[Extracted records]
·····
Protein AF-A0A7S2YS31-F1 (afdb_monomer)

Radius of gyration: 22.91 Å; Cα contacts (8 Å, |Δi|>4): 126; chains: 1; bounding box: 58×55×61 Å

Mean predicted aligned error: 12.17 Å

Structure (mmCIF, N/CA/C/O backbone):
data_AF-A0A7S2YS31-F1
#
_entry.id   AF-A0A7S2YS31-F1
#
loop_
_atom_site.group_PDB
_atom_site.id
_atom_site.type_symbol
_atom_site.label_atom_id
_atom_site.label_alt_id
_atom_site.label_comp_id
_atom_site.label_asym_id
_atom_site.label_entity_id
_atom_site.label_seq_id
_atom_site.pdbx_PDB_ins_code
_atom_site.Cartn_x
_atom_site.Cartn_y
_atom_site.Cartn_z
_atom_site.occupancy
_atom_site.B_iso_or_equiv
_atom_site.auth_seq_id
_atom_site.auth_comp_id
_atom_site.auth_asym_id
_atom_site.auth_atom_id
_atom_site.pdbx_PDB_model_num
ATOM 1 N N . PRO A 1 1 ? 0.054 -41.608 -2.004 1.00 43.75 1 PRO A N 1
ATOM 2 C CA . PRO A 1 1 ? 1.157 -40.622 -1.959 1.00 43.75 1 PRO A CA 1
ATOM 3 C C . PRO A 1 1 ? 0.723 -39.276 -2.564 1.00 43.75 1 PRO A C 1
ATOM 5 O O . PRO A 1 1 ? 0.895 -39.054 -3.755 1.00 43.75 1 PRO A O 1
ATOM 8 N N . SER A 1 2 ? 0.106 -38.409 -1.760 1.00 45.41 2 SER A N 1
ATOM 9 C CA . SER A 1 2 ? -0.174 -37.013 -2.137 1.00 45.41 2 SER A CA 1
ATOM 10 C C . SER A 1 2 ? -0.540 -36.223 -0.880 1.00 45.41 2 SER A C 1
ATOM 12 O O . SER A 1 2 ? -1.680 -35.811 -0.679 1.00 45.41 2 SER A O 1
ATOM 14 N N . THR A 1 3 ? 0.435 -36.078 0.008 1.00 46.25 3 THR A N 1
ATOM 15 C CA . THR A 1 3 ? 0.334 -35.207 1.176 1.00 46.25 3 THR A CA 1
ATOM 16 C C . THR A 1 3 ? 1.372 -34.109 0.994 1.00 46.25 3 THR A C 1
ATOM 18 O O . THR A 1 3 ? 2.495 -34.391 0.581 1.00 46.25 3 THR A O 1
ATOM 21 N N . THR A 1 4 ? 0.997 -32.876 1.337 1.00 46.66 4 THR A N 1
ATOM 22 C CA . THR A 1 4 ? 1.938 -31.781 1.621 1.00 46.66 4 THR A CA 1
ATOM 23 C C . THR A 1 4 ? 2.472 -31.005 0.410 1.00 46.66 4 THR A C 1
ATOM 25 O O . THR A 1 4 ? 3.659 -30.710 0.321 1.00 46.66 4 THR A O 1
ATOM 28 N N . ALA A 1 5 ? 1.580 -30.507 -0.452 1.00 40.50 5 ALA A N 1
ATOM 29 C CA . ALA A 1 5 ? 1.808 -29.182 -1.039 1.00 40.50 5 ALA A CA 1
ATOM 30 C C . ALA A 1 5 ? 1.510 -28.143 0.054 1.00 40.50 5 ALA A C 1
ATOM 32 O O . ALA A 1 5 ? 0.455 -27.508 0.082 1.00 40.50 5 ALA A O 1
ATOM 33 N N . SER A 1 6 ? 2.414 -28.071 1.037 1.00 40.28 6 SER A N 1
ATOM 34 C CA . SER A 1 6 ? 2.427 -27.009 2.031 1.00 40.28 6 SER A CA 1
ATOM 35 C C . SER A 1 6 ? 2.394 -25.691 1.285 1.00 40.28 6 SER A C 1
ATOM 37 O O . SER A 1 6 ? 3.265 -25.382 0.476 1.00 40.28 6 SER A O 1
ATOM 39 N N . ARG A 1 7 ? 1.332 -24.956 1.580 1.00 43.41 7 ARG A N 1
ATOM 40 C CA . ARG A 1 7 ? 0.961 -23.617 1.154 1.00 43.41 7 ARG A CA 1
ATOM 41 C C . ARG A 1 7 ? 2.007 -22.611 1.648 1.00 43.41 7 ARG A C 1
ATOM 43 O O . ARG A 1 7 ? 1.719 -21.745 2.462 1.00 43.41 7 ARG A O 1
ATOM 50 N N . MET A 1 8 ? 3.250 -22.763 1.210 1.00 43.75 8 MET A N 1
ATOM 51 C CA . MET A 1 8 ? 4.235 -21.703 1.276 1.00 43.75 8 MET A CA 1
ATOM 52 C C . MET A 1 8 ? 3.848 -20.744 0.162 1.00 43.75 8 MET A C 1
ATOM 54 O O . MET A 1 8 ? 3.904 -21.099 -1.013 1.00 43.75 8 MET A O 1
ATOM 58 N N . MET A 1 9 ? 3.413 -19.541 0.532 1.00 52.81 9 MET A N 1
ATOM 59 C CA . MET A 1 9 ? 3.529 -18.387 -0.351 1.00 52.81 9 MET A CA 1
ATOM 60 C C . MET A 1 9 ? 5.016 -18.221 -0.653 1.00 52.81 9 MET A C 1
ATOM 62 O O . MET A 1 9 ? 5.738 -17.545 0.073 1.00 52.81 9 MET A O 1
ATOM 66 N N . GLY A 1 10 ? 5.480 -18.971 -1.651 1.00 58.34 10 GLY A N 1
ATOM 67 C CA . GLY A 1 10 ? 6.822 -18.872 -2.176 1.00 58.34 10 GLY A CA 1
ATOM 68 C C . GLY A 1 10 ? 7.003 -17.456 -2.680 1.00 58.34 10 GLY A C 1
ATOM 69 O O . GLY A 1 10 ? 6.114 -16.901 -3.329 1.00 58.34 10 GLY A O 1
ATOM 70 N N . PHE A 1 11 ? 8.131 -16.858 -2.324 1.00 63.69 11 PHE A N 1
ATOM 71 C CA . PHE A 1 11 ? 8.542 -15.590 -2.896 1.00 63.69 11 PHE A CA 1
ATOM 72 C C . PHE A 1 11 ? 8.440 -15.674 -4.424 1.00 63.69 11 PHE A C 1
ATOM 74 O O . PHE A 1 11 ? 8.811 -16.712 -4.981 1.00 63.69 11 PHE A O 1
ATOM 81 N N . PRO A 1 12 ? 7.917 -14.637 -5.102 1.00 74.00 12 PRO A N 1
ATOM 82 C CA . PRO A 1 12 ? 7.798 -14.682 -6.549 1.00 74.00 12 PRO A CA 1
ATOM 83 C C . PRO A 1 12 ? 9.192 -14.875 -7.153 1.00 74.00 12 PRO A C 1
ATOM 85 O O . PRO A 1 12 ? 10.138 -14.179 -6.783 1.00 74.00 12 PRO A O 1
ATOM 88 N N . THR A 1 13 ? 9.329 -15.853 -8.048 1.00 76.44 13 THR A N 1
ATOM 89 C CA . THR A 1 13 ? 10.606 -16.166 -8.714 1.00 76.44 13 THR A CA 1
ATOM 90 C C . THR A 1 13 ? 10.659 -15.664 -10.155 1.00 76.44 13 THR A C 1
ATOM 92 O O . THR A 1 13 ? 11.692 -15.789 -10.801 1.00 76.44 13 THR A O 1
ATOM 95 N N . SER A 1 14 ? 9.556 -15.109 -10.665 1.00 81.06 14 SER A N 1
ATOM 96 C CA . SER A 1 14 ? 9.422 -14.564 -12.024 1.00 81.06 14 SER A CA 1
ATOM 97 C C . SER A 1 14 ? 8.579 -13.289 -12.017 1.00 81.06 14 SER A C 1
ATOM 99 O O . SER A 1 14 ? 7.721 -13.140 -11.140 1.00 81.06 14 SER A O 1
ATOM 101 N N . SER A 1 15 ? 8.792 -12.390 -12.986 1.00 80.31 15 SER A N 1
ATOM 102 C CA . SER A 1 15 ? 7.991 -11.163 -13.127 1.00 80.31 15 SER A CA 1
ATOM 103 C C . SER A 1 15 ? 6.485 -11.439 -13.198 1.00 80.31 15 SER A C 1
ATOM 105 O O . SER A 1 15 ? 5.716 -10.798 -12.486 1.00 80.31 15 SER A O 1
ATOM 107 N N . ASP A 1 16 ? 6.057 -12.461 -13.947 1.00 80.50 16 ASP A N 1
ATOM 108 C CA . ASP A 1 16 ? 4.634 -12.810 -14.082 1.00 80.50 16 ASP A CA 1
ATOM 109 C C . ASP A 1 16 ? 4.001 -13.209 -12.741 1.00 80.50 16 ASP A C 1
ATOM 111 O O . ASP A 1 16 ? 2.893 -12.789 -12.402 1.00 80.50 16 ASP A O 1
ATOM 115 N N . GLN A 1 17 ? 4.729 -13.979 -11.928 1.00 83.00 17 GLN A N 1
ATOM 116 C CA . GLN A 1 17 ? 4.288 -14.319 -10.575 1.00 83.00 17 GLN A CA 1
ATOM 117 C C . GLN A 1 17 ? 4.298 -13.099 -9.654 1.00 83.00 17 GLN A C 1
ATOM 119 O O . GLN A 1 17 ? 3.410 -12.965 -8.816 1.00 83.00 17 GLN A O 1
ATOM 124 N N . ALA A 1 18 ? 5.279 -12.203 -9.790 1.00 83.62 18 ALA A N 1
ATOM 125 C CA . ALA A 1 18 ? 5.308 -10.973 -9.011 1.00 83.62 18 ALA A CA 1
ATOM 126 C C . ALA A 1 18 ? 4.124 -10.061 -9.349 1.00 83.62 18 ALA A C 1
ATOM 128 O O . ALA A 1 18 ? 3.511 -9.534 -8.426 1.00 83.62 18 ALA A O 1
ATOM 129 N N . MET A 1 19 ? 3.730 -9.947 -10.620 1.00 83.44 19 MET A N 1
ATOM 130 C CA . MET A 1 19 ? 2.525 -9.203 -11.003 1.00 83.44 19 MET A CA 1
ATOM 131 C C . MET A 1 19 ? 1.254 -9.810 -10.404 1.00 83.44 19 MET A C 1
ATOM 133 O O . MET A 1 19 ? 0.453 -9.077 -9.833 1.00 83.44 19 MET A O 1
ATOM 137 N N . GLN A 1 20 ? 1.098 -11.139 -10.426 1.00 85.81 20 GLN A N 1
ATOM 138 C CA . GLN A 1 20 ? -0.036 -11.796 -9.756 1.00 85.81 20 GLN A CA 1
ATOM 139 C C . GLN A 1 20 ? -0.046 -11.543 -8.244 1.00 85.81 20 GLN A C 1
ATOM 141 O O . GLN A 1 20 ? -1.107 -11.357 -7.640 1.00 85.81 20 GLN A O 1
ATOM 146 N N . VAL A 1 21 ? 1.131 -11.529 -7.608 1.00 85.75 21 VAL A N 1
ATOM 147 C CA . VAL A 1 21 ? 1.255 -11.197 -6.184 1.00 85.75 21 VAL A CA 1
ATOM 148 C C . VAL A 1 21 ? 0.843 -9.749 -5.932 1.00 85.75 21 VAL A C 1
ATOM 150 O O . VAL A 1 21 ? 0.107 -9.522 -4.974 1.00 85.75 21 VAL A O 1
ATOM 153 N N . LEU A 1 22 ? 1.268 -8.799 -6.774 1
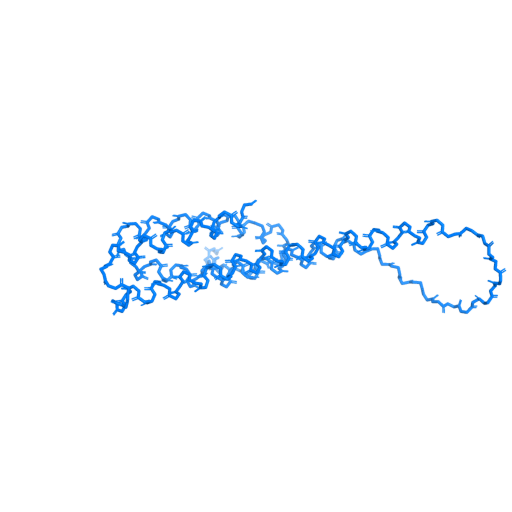.00 85.12 22 LEU A N 1
ATOM 154 C CA . LEU A 1 22 ? 0.883 -7.387 -6.674 1.00 85.12 22 LEU A CA 1
ATOM 155 C C . LEU A 1 22 ? -0.632 -7.211 -6.847 1.00 85.12 22 LEU A C 1
ATOM 157 O O . LEU A 1 22 ? -1.274 -6.598 -6.002 1.00 85.12 22 LEU A O 1
ATOM 161 N N . GLU A 1 23 ? -1.236 -7.844 -7.852 1.00 87.00 23 GLU A N 1
ATOM 162 C CA . GLU A 1 23 ? -2.690 -7.811 -8.066 1.00 87.00 23 GLU A CA 1
ATOM 163 C C . GLU A 1 23 ? -3.457 -8.404 -6.873 1.00 87.00 23 GLU A C 1
ATOM 165 O O . GLU A 1 23 ? -4.422 -7.826 -6.373 1.00 87.00 23 GLU A O 1
ATOM 170 N N . THR A 1 24 ? -2.966 -9.516 -6.324 1.00 88.12 24 THR A N 1
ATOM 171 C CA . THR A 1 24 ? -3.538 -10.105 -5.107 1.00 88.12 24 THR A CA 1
·····
• [Exercise]:
Using the entries above, repeat only the lines from the one containing "ATOM 141 O O" through the one containing "ATOM 147 C CA", end lines included.

• [Expected answer]:
ATOM 141 O O . GLN A 1 20 ? -1.107 -11.357 -7.640 1.00 85.81 20 GLN A O 1
ATOM 146 N N . VAL A 1 21 ? 1.131 -11.529 -7.608 1.00 85.75 21 VAL A N 1
ATOM 147 C CA . VAL A 1 21 ? 1.255 -11.197 -6.184 1.00 85.75 21 VAL A CA 1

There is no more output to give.